= Task instructions =
Work out how many lines of the records hold the string "sapiens", and reply with that number alone.

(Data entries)
☆ ☆ ☆

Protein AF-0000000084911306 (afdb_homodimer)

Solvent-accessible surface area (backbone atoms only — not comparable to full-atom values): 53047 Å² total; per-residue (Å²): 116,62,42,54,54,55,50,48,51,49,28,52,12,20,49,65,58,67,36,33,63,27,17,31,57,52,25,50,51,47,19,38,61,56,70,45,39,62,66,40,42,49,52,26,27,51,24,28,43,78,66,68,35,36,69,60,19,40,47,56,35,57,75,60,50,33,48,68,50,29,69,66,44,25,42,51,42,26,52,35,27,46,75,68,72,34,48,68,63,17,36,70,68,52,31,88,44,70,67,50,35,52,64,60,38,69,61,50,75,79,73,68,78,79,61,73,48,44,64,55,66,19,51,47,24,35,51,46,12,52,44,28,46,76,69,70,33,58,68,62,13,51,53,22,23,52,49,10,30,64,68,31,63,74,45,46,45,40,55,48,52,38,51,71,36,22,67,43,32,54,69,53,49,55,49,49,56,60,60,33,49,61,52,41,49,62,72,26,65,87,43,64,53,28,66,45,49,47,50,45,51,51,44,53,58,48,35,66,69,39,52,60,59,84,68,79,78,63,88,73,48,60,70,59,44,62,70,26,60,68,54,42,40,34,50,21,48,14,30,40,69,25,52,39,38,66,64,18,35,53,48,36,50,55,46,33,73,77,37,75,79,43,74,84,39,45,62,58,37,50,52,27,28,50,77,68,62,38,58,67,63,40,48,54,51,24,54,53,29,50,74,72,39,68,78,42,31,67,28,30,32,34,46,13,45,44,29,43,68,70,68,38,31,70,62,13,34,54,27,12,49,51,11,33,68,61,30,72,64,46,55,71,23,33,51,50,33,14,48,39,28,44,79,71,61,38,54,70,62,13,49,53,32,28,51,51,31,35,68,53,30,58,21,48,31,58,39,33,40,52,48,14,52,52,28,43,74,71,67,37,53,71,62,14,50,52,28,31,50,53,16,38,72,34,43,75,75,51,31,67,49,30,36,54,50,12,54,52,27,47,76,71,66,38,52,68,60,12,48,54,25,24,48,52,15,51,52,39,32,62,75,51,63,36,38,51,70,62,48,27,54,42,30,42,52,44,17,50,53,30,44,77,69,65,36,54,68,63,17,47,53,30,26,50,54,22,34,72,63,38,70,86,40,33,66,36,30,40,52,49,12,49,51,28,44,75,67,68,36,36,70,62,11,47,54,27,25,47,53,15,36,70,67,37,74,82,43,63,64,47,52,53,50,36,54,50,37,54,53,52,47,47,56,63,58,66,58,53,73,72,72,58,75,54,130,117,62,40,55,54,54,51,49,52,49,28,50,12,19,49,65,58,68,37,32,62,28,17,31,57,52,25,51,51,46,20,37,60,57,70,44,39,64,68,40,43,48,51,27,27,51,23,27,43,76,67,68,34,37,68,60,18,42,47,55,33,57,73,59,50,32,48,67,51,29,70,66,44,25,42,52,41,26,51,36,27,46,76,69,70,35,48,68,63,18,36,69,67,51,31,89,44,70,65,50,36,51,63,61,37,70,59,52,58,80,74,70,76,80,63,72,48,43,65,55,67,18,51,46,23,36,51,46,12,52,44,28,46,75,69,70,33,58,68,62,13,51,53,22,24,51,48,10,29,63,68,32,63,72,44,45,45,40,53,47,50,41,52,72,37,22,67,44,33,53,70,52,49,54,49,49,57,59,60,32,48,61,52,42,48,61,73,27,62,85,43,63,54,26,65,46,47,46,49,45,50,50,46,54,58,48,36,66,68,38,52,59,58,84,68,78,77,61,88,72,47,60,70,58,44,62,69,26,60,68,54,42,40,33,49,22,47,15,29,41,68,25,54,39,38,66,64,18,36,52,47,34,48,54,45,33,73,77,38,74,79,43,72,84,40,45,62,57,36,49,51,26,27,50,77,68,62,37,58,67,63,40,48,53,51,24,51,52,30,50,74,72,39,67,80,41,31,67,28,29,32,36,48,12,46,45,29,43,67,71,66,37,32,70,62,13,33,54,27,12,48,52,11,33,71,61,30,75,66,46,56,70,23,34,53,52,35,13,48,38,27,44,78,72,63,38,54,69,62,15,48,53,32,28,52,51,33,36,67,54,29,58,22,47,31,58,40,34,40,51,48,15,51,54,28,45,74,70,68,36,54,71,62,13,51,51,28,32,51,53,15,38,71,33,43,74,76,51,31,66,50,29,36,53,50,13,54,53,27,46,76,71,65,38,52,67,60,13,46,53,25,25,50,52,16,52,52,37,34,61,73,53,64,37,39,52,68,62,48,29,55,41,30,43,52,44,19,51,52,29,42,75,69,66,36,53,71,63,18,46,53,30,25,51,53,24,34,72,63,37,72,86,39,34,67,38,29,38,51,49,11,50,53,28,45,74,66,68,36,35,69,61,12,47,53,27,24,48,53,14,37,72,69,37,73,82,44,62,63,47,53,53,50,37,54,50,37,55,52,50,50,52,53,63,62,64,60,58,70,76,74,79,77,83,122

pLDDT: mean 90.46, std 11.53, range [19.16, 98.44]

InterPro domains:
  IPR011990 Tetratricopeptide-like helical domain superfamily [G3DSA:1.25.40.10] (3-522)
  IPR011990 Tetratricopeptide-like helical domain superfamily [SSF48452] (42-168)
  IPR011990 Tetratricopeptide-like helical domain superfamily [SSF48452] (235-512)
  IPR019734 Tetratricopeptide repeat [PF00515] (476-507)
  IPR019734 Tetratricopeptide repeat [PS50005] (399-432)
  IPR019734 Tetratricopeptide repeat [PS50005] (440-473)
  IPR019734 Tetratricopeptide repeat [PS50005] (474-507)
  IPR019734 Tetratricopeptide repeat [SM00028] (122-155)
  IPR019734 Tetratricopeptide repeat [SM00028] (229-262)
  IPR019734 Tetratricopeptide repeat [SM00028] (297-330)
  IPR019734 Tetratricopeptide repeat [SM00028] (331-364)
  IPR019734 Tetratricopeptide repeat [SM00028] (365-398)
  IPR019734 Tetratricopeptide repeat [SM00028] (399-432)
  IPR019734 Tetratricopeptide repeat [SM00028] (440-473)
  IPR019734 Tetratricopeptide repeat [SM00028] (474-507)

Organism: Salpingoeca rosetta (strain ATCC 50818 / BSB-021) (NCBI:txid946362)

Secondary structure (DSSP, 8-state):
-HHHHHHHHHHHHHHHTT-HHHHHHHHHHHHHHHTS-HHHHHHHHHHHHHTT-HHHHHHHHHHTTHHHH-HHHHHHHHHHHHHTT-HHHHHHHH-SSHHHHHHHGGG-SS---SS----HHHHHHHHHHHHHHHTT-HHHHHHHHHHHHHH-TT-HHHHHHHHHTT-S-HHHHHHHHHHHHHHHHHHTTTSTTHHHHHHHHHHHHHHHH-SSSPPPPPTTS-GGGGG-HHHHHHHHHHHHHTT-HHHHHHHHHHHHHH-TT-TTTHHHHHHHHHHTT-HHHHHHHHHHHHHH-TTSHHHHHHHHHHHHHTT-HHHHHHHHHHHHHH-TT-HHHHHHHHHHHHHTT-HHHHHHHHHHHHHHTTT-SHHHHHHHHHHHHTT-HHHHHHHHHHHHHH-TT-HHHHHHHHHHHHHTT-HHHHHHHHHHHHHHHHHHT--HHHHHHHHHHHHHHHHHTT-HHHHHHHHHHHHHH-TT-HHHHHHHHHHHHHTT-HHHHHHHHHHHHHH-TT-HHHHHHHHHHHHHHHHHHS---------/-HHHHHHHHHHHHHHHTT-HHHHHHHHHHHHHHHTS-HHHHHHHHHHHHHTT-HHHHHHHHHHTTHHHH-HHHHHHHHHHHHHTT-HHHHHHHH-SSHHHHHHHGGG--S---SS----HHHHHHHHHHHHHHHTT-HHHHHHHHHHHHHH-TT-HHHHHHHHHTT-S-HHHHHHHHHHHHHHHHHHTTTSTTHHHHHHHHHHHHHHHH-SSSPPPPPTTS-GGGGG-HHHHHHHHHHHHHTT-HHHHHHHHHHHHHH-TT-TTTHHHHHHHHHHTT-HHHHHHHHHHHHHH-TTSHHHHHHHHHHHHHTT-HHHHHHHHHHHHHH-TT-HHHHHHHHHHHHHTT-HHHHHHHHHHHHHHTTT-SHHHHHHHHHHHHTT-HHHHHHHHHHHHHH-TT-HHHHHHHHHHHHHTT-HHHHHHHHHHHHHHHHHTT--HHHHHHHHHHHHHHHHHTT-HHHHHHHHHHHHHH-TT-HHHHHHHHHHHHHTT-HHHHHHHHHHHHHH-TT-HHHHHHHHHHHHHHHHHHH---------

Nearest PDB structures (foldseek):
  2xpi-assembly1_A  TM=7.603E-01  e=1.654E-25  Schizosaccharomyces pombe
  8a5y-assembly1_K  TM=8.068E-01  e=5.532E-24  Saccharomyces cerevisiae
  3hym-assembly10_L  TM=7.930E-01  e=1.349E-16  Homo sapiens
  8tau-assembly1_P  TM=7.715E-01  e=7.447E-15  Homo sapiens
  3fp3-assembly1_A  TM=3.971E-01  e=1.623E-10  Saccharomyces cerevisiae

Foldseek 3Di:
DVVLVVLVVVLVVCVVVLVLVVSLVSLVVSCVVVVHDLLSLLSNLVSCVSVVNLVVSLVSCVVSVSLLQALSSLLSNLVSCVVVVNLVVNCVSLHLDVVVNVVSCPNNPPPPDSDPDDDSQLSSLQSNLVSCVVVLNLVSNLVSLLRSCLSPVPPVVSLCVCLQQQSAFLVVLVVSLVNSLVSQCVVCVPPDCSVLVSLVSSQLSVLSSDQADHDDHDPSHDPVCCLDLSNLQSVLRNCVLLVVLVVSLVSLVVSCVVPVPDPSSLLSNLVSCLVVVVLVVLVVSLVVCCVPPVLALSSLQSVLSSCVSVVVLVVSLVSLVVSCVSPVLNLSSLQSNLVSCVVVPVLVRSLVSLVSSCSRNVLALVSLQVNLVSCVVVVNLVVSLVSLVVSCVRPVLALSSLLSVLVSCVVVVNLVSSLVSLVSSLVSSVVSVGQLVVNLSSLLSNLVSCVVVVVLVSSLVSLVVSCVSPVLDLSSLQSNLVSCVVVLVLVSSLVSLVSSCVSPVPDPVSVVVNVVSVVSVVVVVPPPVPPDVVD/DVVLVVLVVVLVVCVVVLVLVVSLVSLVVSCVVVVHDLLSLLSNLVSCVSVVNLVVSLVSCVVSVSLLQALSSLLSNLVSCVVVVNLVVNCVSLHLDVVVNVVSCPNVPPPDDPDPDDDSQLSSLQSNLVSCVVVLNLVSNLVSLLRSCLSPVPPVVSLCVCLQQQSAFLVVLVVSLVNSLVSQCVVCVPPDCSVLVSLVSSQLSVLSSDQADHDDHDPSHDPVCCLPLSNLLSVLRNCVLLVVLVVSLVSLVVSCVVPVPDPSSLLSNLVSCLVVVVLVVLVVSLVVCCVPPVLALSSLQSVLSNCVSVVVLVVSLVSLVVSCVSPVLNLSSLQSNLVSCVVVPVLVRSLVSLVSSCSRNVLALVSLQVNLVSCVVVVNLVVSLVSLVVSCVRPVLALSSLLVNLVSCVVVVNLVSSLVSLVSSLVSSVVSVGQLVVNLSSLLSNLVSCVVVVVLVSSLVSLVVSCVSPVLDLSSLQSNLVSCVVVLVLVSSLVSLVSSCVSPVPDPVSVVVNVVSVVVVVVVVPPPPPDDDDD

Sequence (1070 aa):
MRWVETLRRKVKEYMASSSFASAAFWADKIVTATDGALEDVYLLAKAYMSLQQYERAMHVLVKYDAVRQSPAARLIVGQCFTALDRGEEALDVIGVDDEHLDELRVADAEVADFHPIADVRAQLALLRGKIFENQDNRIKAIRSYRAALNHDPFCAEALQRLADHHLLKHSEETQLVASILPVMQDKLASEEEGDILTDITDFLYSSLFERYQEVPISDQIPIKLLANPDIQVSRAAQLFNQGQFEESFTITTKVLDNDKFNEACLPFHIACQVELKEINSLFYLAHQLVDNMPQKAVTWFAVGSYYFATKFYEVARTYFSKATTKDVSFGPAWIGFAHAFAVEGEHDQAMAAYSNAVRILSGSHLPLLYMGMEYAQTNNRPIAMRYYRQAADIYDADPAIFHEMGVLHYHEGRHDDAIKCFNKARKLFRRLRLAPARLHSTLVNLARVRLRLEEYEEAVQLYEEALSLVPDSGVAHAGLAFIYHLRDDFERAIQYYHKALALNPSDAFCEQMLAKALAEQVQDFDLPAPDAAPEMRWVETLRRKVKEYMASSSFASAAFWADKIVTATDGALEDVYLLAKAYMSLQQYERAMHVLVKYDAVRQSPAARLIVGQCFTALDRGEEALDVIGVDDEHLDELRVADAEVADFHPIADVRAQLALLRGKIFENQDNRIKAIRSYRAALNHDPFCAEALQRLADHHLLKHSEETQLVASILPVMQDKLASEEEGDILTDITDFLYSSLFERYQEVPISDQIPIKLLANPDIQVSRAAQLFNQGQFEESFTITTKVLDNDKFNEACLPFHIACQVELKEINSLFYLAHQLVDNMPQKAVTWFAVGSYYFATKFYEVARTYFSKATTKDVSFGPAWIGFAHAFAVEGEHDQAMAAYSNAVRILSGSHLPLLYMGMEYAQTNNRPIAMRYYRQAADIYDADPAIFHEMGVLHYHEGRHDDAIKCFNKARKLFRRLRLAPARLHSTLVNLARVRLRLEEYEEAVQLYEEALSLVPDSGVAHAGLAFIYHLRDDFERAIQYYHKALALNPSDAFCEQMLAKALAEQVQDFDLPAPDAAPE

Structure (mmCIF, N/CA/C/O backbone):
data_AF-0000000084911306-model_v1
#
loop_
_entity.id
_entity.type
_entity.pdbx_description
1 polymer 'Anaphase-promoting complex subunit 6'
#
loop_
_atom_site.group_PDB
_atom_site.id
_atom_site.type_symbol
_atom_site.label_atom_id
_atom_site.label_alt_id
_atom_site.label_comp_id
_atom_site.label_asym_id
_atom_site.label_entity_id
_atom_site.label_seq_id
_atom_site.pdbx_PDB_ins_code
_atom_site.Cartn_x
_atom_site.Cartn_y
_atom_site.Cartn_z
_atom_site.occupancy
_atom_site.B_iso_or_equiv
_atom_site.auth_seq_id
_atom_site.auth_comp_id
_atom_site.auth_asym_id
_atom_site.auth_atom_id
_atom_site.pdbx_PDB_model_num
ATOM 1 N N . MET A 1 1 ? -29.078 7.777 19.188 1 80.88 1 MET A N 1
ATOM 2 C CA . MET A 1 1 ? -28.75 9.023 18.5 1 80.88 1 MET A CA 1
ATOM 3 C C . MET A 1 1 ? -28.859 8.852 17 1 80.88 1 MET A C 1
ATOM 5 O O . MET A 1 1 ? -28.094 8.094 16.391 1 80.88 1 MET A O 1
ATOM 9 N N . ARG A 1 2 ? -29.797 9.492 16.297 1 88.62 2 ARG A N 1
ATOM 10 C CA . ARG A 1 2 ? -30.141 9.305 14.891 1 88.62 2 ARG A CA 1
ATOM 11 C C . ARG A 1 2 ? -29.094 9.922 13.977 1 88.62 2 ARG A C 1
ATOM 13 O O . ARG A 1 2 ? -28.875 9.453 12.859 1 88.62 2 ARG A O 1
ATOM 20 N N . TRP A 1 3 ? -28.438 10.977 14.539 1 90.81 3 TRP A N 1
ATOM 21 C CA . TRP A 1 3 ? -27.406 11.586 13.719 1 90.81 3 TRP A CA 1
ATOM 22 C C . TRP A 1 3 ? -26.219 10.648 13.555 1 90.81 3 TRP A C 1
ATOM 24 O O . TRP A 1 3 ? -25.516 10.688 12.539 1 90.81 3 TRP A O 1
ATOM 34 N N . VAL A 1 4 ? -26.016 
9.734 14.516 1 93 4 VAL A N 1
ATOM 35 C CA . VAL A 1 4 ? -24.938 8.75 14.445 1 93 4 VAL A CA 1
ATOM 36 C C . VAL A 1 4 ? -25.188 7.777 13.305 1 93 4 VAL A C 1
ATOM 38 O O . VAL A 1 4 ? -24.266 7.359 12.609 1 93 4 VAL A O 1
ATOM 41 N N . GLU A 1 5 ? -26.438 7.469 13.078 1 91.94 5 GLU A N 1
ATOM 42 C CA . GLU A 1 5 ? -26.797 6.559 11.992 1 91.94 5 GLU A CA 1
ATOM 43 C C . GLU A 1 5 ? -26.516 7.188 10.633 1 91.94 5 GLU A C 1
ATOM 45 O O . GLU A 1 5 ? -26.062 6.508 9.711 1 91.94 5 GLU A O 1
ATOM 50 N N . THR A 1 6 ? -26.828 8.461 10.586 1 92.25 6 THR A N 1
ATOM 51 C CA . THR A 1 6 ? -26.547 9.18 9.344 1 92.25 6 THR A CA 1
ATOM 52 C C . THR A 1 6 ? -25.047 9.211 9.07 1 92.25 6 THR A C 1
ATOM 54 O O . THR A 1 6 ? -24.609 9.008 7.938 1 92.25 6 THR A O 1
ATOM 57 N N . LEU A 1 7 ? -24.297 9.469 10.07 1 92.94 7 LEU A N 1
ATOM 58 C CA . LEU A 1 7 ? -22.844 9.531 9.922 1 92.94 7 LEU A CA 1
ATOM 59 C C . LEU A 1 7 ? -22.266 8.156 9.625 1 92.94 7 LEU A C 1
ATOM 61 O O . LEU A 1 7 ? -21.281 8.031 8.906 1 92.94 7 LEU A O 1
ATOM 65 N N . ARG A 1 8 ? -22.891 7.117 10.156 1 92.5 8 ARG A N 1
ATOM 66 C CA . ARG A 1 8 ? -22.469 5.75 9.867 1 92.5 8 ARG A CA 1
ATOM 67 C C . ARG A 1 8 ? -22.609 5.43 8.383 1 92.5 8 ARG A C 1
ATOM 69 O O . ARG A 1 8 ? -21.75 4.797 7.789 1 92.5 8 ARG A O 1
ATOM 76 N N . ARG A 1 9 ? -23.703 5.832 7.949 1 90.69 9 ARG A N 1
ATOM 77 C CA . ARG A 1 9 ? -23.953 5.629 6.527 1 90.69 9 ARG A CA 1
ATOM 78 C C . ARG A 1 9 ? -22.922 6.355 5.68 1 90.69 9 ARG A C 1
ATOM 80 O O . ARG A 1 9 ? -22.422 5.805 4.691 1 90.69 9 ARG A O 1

☆ ☆ ☆

= Response area =
2